# Dado ? Shims and spacers



## Ditchdoc1207 (May 17, 2014)

Sorry but I got a newb question. What are the uses and purposes (and when should they be used) for the shims and spacers (what is the difference between the two) that comes with dado saw blade sets? How do you use them, Do you even need them? The only answer that I have been able to find thus far was to control the width of the dado but I thought that was what the chippers were used for. How would adding spacers or shims (neither of which has any cutting ability) make the dado wider (assuming thats what their there for)? TIA.


----------



## bowedcurly (Aug 31, 2013)

shims come in handy when your making box joints, you can fine tune your fit you might say, I have a jig I made and use the forrest box joint blades with a couple of shims so my box joints are perfect.
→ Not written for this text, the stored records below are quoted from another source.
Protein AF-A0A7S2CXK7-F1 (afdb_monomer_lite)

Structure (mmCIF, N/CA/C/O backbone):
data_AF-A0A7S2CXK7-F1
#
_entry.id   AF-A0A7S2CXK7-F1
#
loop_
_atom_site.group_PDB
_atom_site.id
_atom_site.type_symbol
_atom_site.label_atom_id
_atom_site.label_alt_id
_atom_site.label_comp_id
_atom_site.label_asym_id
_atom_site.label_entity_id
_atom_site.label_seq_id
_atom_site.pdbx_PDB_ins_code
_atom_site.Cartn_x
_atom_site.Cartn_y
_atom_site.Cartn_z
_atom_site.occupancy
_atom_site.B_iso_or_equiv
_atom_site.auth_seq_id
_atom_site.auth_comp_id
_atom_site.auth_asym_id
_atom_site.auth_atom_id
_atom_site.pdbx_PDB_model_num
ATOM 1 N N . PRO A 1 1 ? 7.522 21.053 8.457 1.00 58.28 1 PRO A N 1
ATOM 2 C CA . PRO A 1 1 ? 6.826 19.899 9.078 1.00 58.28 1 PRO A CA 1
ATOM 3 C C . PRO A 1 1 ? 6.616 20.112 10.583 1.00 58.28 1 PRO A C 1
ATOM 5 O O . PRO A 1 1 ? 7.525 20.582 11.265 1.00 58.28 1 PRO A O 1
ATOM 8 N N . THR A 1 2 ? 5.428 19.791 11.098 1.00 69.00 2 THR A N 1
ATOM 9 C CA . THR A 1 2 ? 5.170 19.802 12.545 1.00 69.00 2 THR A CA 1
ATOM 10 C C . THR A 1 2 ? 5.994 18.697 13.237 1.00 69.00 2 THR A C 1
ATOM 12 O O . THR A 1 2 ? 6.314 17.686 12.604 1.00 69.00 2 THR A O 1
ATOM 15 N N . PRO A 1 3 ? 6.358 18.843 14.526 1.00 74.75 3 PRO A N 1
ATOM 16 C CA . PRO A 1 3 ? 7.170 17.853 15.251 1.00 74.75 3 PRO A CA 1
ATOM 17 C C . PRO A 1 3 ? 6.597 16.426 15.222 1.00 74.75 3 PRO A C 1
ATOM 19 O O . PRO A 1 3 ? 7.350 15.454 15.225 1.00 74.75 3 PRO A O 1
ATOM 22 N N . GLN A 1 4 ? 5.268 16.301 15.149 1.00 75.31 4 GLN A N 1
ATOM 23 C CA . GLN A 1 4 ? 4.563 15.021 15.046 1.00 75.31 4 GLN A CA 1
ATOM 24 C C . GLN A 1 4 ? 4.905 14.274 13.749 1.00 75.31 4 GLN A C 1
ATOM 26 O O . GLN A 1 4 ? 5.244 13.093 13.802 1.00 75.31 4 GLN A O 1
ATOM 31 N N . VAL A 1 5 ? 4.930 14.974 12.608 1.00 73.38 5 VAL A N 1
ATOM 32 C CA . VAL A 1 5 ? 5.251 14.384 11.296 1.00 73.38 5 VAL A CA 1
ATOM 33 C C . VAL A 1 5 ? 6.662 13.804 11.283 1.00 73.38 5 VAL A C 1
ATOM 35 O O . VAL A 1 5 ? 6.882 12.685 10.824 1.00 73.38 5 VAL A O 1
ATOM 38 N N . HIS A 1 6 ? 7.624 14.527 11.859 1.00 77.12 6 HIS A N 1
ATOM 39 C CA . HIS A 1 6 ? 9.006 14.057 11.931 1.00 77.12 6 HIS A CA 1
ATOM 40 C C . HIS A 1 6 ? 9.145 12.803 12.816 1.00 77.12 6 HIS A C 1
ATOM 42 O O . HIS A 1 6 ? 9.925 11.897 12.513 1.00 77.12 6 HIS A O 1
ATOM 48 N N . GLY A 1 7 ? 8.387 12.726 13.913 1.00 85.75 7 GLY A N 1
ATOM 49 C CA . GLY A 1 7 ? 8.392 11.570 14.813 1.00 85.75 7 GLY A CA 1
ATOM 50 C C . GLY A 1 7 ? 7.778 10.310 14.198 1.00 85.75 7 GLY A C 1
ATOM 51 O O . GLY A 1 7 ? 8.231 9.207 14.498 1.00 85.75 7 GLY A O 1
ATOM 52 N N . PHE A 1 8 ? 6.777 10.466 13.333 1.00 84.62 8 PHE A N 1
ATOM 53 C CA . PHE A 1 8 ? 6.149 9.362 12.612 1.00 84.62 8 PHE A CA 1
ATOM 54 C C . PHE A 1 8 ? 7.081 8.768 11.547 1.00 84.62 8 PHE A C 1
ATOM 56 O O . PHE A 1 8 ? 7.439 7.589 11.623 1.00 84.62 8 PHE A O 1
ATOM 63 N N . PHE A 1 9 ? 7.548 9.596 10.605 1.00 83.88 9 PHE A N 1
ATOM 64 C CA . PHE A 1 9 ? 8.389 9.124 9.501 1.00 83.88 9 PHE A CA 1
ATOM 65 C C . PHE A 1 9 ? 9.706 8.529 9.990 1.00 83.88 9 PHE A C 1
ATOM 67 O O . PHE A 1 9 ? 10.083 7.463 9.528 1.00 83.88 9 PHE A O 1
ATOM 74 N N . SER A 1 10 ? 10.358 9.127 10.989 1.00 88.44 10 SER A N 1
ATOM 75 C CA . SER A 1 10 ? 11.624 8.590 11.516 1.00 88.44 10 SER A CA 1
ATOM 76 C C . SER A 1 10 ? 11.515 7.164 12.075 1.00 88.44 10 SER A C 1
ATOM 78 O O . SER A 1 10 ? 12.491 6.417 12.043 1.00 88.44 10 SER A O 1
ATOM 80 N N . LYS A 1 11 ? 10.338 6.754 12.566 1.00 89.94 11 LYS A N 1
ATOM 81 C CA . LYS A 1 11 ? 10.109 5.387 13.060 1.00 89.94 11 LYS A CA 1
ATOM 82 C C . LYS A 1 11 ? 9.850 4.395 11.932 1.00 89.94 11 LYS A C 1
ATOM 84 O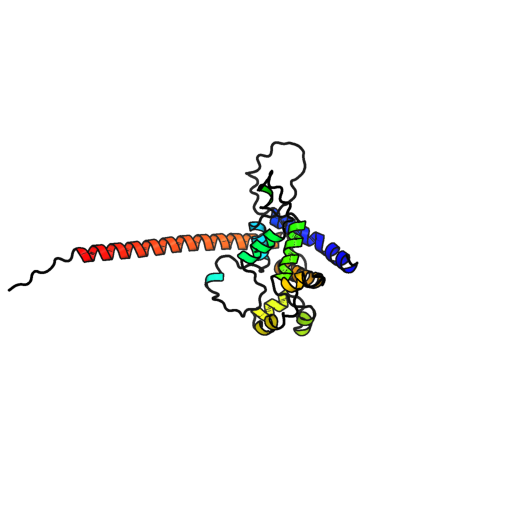 O . LYS A 1 11 ? 10.262 3.243 12.034 1.00 89.94 11 LYS A O 1
ATOM 89 N N . LEU A 1 12 ? 9.150 4.826 10.885 1.00 90.56 12 LEU A N 1
ATOM 90 C CA . LEU A 1 12 ? 8.714 3.946 9.800 1.00 90.56 12 LEU A CA 1
ATOM 91 C C . LEU A 1 12 ? 9.647 3.929 8.600 1.00 90.56 12 LEU A C 1
ATOM 93 O O . LEU A 1 12 ? 9.655 2.945 7.867 1.00 90.56 12 LEU A O 1
ATOM 97 N N . GLU A 1 13 ? 10.445 4.972 8.406 1.00 93.56 13 GLU A N 1
ATOM 98 C CA . GLU A 1 13 ? 11.369 5.107 7.285 1.00 93.56 13 GLU A CA 1
ATOM 99 C C . GLU A 1 13 ? 12.263 3.870 7.110 1.00 93.56 13 GLU A C 1
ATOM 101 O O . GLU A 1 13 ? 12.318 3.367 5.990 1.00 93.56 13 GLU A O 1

The biggest thing in making box joints is making sure you keep your jig clean and your box that your cutting joints on is firmly set against your fence and spacer, with a good backer. shims are very useful for tweeking a perfect fit, they can make the cut wider because the chippers are cutting a wide cut you can use the spacer to tweek the cut, say if your using a 1/4 chipper and your 2 outside cutters and it just likes a tiny bit to fit your joint then you can add the correct amount of spacers then you have a wider cut with the perfect fit, some chippers are 1/8 5/32 1/4 with a thin or thick plate, you mix and match these until your close then shim for exact fit, once you make your jig which I have several sizes I mark the blades and shims to fit the size of joint I want to make if this makes any sense, everybody has a diff way of doing things you will get lots of info and help here on the Jocks have a good day and make lots of dust


----------